Learn about alcoholism
Alcohol Addiction – Do you drink more than intended? Or spend a lot of time drinking or recovering from hangovers? Several alcoholics believe that once they are sober for a week or a few months, that their life is addiction free.
Nothing could be further from the truth.
Relapse is part of the recovery process. Addiction is a chronic disease; evidence shows that roughly 90% of people with alcoholism will relapse within four years after completing treatment according to the National Institute on Alcohol Abuse and Alcoholism.
In America, 30 percent of the population have had an alcohol use disorder. It is no secret that America has a drinking problem. There are several symptoms, complications, treatments, and ways to prevent addiction. Drugs affect everyone differently; some people may be genetically predisposed to addictive behavior while others use alcohol as an umbrella to escape reality.

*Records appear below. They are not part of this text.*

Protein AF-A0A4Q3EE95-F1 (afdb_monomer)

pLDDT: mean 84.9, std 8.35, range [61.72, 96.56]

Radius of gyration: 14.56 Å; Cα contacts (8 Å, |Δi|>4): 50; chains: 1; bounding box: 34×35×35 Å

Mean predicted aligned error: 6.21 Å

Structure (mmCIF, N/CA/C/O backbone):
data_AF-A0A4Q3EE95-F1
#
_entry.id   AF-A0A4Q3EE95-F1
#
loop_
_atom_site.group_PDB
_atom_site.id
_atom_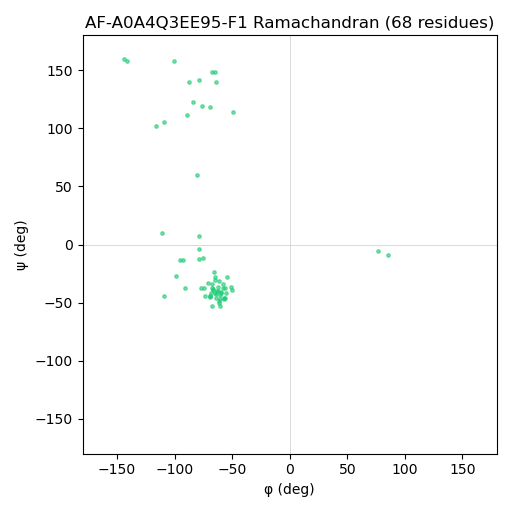site.type_symbol
_atom_site.label_atom_id
_atom_site.label_alt_id
_atom_site.label_comp_id
_atom_site.label_asym_id
_atom_site.label_entity_id
_atom_site.label_seq_id
_atom_site.pdbx_PDB_ins_code
_atom_site.Cartn_x
_atom_site.Cartn_y
_atom_site.Cartn_z
_atom_site.occupancy
_atom_site.B_iso_or_equiv
_atom_site.auth_seq_id
_atom_site.auth_comp_id
_atom_site.auth_asym_id
_atom_site.auth_atom_id
_atom_site.pdbx_PDB_model_num
ATOM 1 N N . MET A 1 1 ? -0.618 2.422 -19.414 1.00 62.16 1 MET A N 1
ATOM 2 C CA . MET A 1 1 ? 0.099 3.234 -20.420 1.00 62.16 1 MET A CA 1
ATOM 3 C C . MET A 1 1 ? 1.407 3.766 -19.847 1.00 62.16 1 MET A C 1
ATOM 5 O O . MET A 1 1 ? 1.360 4.444 -18.821 1.00 62.16 1 MET A O 1
ATOM 9 N N . PRO A 1 2 ? 2.559 3.453 -20.462 1.00 74.25 2 PRO A N 1
ATOM 10 C CA . PRO A 1 2 ? 3.879 3.867 -19.977 1.00 74.25 2 PRO A CA 1
ATOM 11 C C . PRO A 1 2 ? 3.999 5.391 -19.824 1.00 74.25 2 PRO A C 1
ATOM 13 O O . PRO A 1 2 ? 4.522 5.856 -18.817 1.00 74.25 2 PRO A O 1
ATOM 16 N N . VAL A 1 3 ? 3.394 6.170 -20.725 1.00 78.19 3 VAL A N 1
ATOM 17 C CA . VAL A 1 3 ? 3.399 7.647 -20.703 1.00 78.19 3 VAL A CA 1
ATOM 18 C C . VAL A 1 3 ? 2.828 8.230 -19.400 1.00 78.19 3 VAL A C 1
ATOM 20 O O . VAL A 1 3 ? 3.463 9.064 -18.756 1.00 78.19 3 VAL A O 1
ATOM 23 N N . LEU A 1 4 ? 1.678 7.727 -18.930 1.00 79.12 4 LEU A N 1
ATOM 24 C CA . LEU A 1 4 ? 1.100 8.142 -17.641 1.00 79.12 4 LEU A CA 1
ATOM 25 C C . LEU A 1 4 ? 2.020 7.818 -16.457 1.00 79.12 4 LEU A C 1
ATOM 27 O O . LEU A 1 4 ? 2.028 8.529 -15.451 1.00 79.12 4 LEU A O 1
ATOM 31 N N . ARG A 1 5 ? 2.791 6.735 -16.567 1.00 79.56 5 ARG A N 1
ATOM 32 C CA . ARG A 1 5 ? 3.736 6.287 -15.544 1.00 79.56 5 ARG A CA 1
ATOM 33 C C . ARG A 1 5 ? 4.917 7.251 -15.434 1.00 79.56 5 ARG A C 1
ATOM 35 O O . ARG A 1 5 ? 5.275 7.639 -14.324 1.00 79.56 5 ARG A O 1
ATOM 42 N N . PHE A 1 6 ? 5.455 7.684 -16.575 1.00 81.12 6 PHE A N 1
ATOM 43 C CA . PHE A 1 6 ? 6.508 8.697 -16.654 1.00 81.12 6 PHE A CA 1
ATOM 44 C C . PHE A 1 6 ? 6.047 10.042 -16.083 1.00 81.12 6 PHE A C 1
ATOM 46 O O . PHE A 1 6 ? 6.710 10.586 -15.199 1.00 81.12 6 PHE A O 1
ATOM 53 N N . TYR A 1 7 ? 4.871 10.533 -16.488 1.00 82.81 7 TYR A N 1
ATOM 54 C CA . TYR A 1 7 ? 4.315 11.774 -15.940 1.00 82.81 7 TYR A CA 1
ATOM 55 C C . TYR A 1 7 ? 4.184 11.721 -14.409 1.00 82.81 7 TYR A C 1
ATOM 57 O O . TYR A 1 7 ? 4.628 12.630 -13.703 1.00 82.81 7 TYR A O 1
ATOM 65 N N . LYS A 1 8 ? 3.646 10.617 -13.870 1.00 79.19 8 LYS A N 1
ATOM 66 C CA . LYS A 1 8 ? 3.504 10.43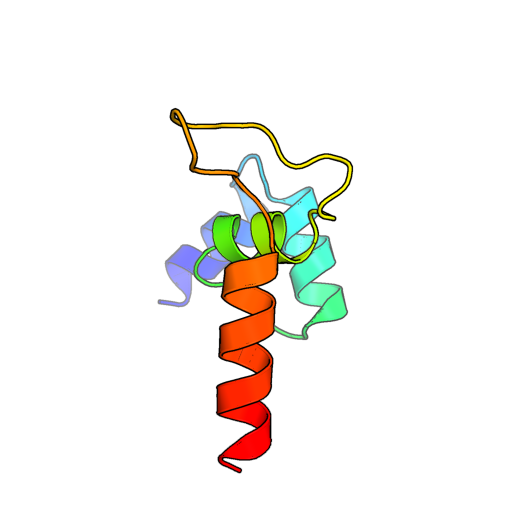1 -12.418 1.00 79.19 8 LYS A CA 1
ATOM 67 C C . LYS A 1 8 ? 4.844 10.415 -11.684 1.00 79.19 8 LYS A C 1
ATOM 69 O O . LYS A 1 8 ? 4.921 10.943 -10.575 1.00 79.19 8 LYS A O 1
ATOM 74 N N . LEU A 1 9 ? 5.885 9.846 -12.286 1.00 79.75 9 LEU A N 1
ATOM 75 C CA . LEU A 1 9 ? 7.194 9.710 -11.649 1.00 79.75 9 LEU A CA 1
ATOM 76 C C . LEU A 1 9 ? 7.998 11.018 -11.629 1.00 79.75 9 LEU A C 1
ATOM 78 O O . LEU A 1 9 ? 8.707 11.280 -10.654 1.00 79.75 9 LEU A O 1
ATOM 82 N N . TYR A 1 10 ? 7.905 11.820 -12.691 1.00 80.88 10 TYR A N 1
ATOM 83 C CA . TYR A 1 10 ? 8.780 12.980 -12.882 1.00 80.88 10 TYR A CA 1
ATOM 84 C C . TYR A 1 10 ? 8.060 14.320 -12.705 1.00 80.88 10 TYR A C 1
ATOM 86 O O . TYR A 1 10 ? 8.579 15.189 -12.004 1.00 80.88 10 TYR A O 1
ATOM 94 N N . LEU A 1 11 ? 6.862 14.481 -13.274 1.00 83.19 11 LEU A N 1
ATOM 95 C CA . LEU A 1 11 ? 6.170 15.774 -13.333 1.00 83.19 11 LEU A CA 1
ATOM 96 C C . LEU A 1 11 ? 5.103 15.953 -12.246 1.00 83.19 11 LEU A C 1
ATOM 98 O O . LEU A 1 11 ? 4.827 17.085 -11.859 1.00 83.19 11 LEU A O 1
ATOM 102 N N . SER A 1 12 ? 4.504 14.874 -11.730 1.00 84.38 12 SER A N 1
ATOM 103 C CA . SER A 1 12 ? 3.385 15.024 -10.790 1.00 84.38 12 SER A CA 1
ATOM 104 C C . SER A 1 12 ? 3.785 15.693 -9.461 1.00 84.38 12 SER A C 1
ATOM 106 O O . SER A 1 12 ? 4.888 15.455 -8.953 1.00 84.38 12 SER A O 1
ATOM 108 N N . PRO A 1 13 ? 2.876 16.449 -8.814 1.00 84.12 13 PRO A N 1
ATOM 109 C CA . PRO A 1 13 ? 3.109 17.001 -7.473 1.00 84.12 13 PRO A CA 1
ATOM 110 C C . PRO A 1 13 ? 3.416 15.909 -6.436 1.00 84.12 13 PRO A C 1
ATOM 112 O O . PRO A 1 13 ? 4.253 16.073 -5.551 1.00 84.12 13 PRO A O 1
ATOM 115 N N . SER A 1 14 ? 2.796 14.737 -6.597 1.00 84.31 14 SER A N 1
ATOM 116 C CA . SER A 1 14 ? 2.983 13.554 -5.753 1.00 84.31 14 SER A CA 1
ATOM 117 C C . SER A 1 14 ? 4.254 12.743 -6.053 1.00 84.31 14 SER A C 1
ATOM 119 O O . SER A 1 14 ? 4.425 11.664 -5.485 1.00 84.31 14 SER A O 1
ATOM 121 N N . ARG A 1 15 ? 5.164 13.224 -6.917 1.00 87.56 15 ARG A N 1
ATOM 122 C CA . ARG A 1 15 ? 6.350 12.474 -7.384 1.00 87.56 15 ARG A CA 1
ATOM 123 C C . ARG A 1 15 ? 7.198 11.866 -6.268 1.00 87.56 15 ARG A C 1
ATOM 125 O O . ARG A 1 15 ? 7.696 10.759 -6.434 1.00 87.56 15 ARG A O 1
ATOM 132 N N . LYS A 1 16 ? 7.351 12.551 -5.126 1.00 90.00 16 LYS A N 1
ATOM 133 C CA . LYS A 1 16 ? 8.126 12.038 -3.979 1.00 90.00 16 LYS A CA 1
ATOM 134 C C . LYS A 1 16 ? 7.512 10.745 -3.439 1.00 90.00 16 LYS A C 1
ATOM 136 O O . LYS A 1 16 ? 8.199 9.736 -3.337 1.00 90.00 16 LYS A O 1
ATOM 141 N N . TYR A 1 17 ? 6.204 10.761 -3.187 1.00 90.56 17 TYR A N 1
ATOM 142 C CA . TYR A 1 17 ? 5.464 9.594 -2.714 1.00 90.56 17 TYR A CA 1
ATOM 143 C C . TYR A 1 17 ? 5.460 8.467 -3.755 1.00 90.56 17 TYR A C 1
ATOM 145 O O . TYR A 1 17 ? 5.710 7.316 -3.421 1.00 90.56 17 TYR A O 1
ATOM 153 N N . VAL A 1 18 ? 5.264 8.800 -5.035 1.00 91.06 18 VAL A N 1
ATOM 154 C CA . VAL A 1 18 ? 5.285 7.813 -6.129 1.00 91.06 18 VAL A CA 1
ATOM 155 C C . VAL A 1 18 ? 6.658 7.149 -6.276 1.00 91.06 18 VAL A C 1
ATOM 157 O O . VAL A 1 18 ? 6.719 5.945 -6.508 1.00 91.06 18 VAL A O 1
ATOM 160 N N . LYS A 1 19 ? 7.756 7.901 -6.129 1.00 91.69 19 LYS A N 1
ATOM 161 C CA . LYS A 1 19 ? 9.120 7.350 -6.153 1.00 91.69 19 LYS A CA 1
ATOM 162 C C . LYS A 1 19 ? 9.370 6.400 -4.984 1.00 91.69 19 LYS A C 1
ATOM 164 O O . LYS A 1 19 ? 9.868 5.306 -5.217 1.00 91.69 19 LYS A O 1
ATOM 169 N N . LEU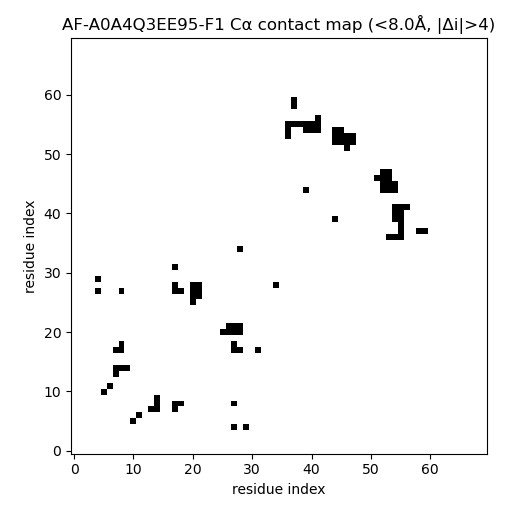 A 1 20 ? 8.976 6.782 -3.766 1.00 92.69 20 LEU A N 1
ATOM 170 C CA . LEU A 1 20 ? 9.062 5.897 -2.598 1.00 92.69 20 LEU A CA 1
ATOM 171 C C . LEU A 1 20 ? 8.289 4.599 -2.838 1.00 92.69 20 LEU A C 1
ATOM 173 O O . LEU A 1 20 ? 8.818 3.514 -2.624 1.00 92.69 20 LEU A O 1
ATOM 177 N N . LEU A 1 21 ? 7.070 4.710 -3.366 1.00 92.31 21 LEU A N 1
ATOM 178 C CA . LEU A 1 21 ? 6.245 3.544 -3.641 1.00 92.31 21 LEU A CA 1
ATOM 179 C C . LEU A 1 21 ? 6.816 2.652 -4.740 1.00 92.31 21 LEU A C 1
ATOM 181 O O . LEU A 1 21 ? 6.773 1.435 -4.616 1.00 92.31 21 LEU A O 1
ATOM 185 N N . LYS A 1 22 ? 7.391 3.249 -5.788 1.00 92.00 22 LYS A N 1
ATOM 186 C CA . LYS A 1 22 ? 8.107 2.507 -6.829 1.00 92.00 22 LYS A CA 1
ATOM 187 C C . LYS A 1 22 ? 9.286 1.733 -6.240 1.00 92.00 22 LYS A C 1
ATOM 189 O O . LYS A 1 22 ? 9.490 0.592 -6.633 1.00 92.00 22 LYS A O 1
ATOM 194 N N . ASN A 1 23 ? 10.041 2.339 -5.326 1.00 93.75 23 ASN 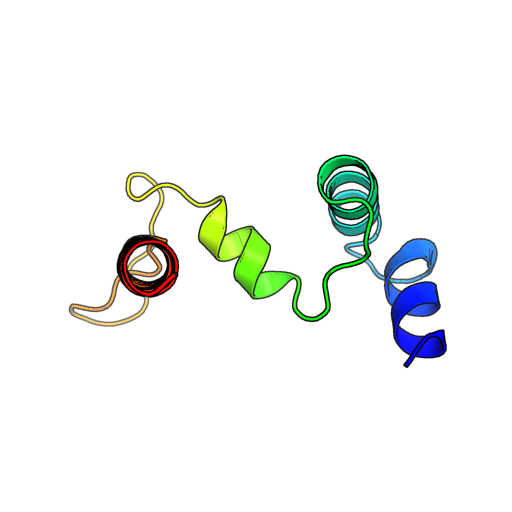A N 1
ATOM 195 C CA . ASN A 1 23 ? 11.180 1.683 -4.687 1.00 93.75 23 ASN A CA 1
ATOM 196 C C . ASN A 1 23 ? 10.738 0.525 -3.782 1.00 93.75 23 ASN A C 1
ATOM 198 O O . ASN A 1 23 ? 11.401 -0.502 -3.766 1.00 93.75 23 ASN A O 1
ATOM 202 N N . LEU A 1 24 ? 9.616 0.675 -3.071 1.00 93.06 24 LEU A N 1
ATOM 203 C CA . LEU A 1 24 ? 9.079 -0.360 -2.185 1.00 93.06 24 LEU A CA 1
ATOM 204 C C . LEU A 1 24 ? 8.433 -1.528 -2.949 1.00 93.06 24 LEU A C 1
ATOM 206 O O . LEU A 1 24 ? 8.633 -2.681 -2.596 1.00 93.06 24 LEU A O 1
ATOM 210 N N . LEU A 1 25 ? 7.635 -1.229 -3.979 1.00 91.94 25 LEU A N 1
ATOM 211 C CA . LEU A 1 25 ? 6.811 -2.216 -4.690 1.00 91.94 25 LEU A CA 1
ATOM 212 C C . LEU A 1 25 ? 7.474 -2.769 -5.960 1.00 91.94 25 LEU A C 1
ATOM 214 O O . LEU A 1 25 ? 6.954 -3.698 -6.569 1.00 91.94 25 LEU A O 1
ATOM 218 N N . GLY A 1 26 ? 8.550 -2.144 -6.444 1.00 92.00 26 GLY A N 1
ATOM 219 C CA . GLY A 1 26 ? 9.181 -2.466 -7.730 1.00 92.00 26 GLY A CA 1
ATOM 220 C C . GLY A 1 26 ? 8.426 -1.939 -8.961 1.00 92.00 26 GLY A C 1
ATOM 221 O O . GLY A 1 26 ? 8.930 -2.008 -10.082 1.00 92.00 26 GLY A O 1
ATOM 222 N N . PHE A 1 27 ? 7.238 -1.348 -8.790 1.00 90.94 27 PHE A N 1
ATOM 223 C CA . PHE A 1 27 ? 6.445 -0.790 -9.885 1.00 90.94 27 PHE A CA 1
ATOM 224 C C . PHE A 1 27 ? 5.754 0.521 -9.506 1.00 90.94 27 PHE A C 1
ATOM 226 O O . PHE A 1 27 ? 5.507 0.826 -8.344 1.00 90.94 27 PHE A O 1
ATOM 233 N N . VAL A 1 28 ? 5.404 1.326 -10.514 1.00 89.12 28 VAL A N 1
ATOM 234 C CA . VAL A 1 28 ? 4.666 2.576 -10.277 1.00 89.12 28 VAL A CA 1
ATOM 235 C C . VAL A 1 28 ? 3.167 2.274 -10.171 1.00 89.12 28 VAL A C 1
ATOM 237 O O . VAL A 1 28 ? 2.601 1.741 -11.141 1.00 89.12 28 VAL A O 1
ATOM 240 N N . PRO A 1 29 ? 2.520 2.638 -9.048 1.00 87.75 29 PRO A N 1
ATOM 241 C CA . PRO A 1 29 ? 1.107 2.371 -8.798 1.00 87.75 29 PRO A CA 1
ATOM 242 C C . PRO A 1 29 ? 0.200 3.109 -9.789 1.00 87.75 29 PRO A C 1
ATOM 244 O O . PRO A 1 29 ? 0.411 4.282 -10.111 1.00 87.75 29 PRO A O 1
ATOM 247 N N . GLY A 1 30 ? -0.855 2.429 -10.242 1.00 86.31 30 GLY A N 1
ATOM 248 C CA . GLY A 1 30 ? -1.879 3.020 -11.107 1.00 86.31 30 GLY A CA 1
ATOM 249 C C . GLY A 1 30 ? -2.700 4.086 -10.380 1.00 86.31 30 GLY A C 1
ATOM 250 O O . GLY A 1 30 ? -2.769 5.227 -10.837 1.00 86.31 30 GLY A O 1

There is a particular class of alcoholism known as high-functioning alcoholism. People who are high-functioning alcoholics are capable of keeping their addiction undercover– from interfering in their professional and personal lives. High-functioning alcoholics seldom realize they have a problem until they face severe alcohol-related consequences, such as driving under the influence. The threat of high-functioning alcoholism is that it can continue for years without a person ever admitting they have a problem. When someone loses control of their drinking habits, the dwindling spiral may end in illness, incarceration, tearing apart families, or death.
The pleasurable effects of alcohol are undeniable. When someone begins drinking, they will feel a sense of comfort, appear over-confident, happy, and more sociable than usual. What is so addictive about alcohol, is that it makes it easy to forget about the adverse effects: slowed reflexes, reduced coordination, warped thinking, poor judgment, impaired memory, and reduced motor functions.
It is critical to understand the impact alcohol has on your health and the damage it can potentially do. Aside from the obvious, alcohol corresponds to increasing anxiety, depression, societal withdrawal, violent behavior, unprotected sex, an increased risk of motor vehicle accidents, suicide, injury, domestic violence. As if that’s not enough, alcohol does tremendous harm to your entire body, and not just destroying your brain and liver. Ultimately, each part of the body is affected negatively by excessive drinking.
It also has a broad range of side effects, from slurred speech, loss of coordination, and psychological deterioration, but it mainly takes a toll on your central nervous system– your brain.
The significant amount of damage alcohol causes to the brain is obscure. Those “nights you don’t remember” is a form of transient amnesia that can turn into a disease called Wernicke-Korsakoff Syndrome. This chronic illness is a memory-impairing, vision-and-speech-affecting, seizure-causing disorder. You won’t be able to form new memories. You’ll mumble involuntarily. Your eyes will twitch constantly. If not taken seriously, those nights you can’t remember will turn into a life not remembered.
Binge drinking can also be very critical on the heart. It can cause cardiomyopathy, which is the stretching and drooping of your heart’s muscles. It creates myocarditis, which is inflammation of heart muscles, and it also causes arrhythmia, which is an irregular heartbeat.
Alcohol is not your friend. While your mind may think its effects are fun, your body does not. Blackouts are not a phenomenon; it is imperative to understand what a blackout does to your brain. Alcohol poisoning is widespread. If you or someone you care for is addicted to alcohol, please, seek immediate professional help.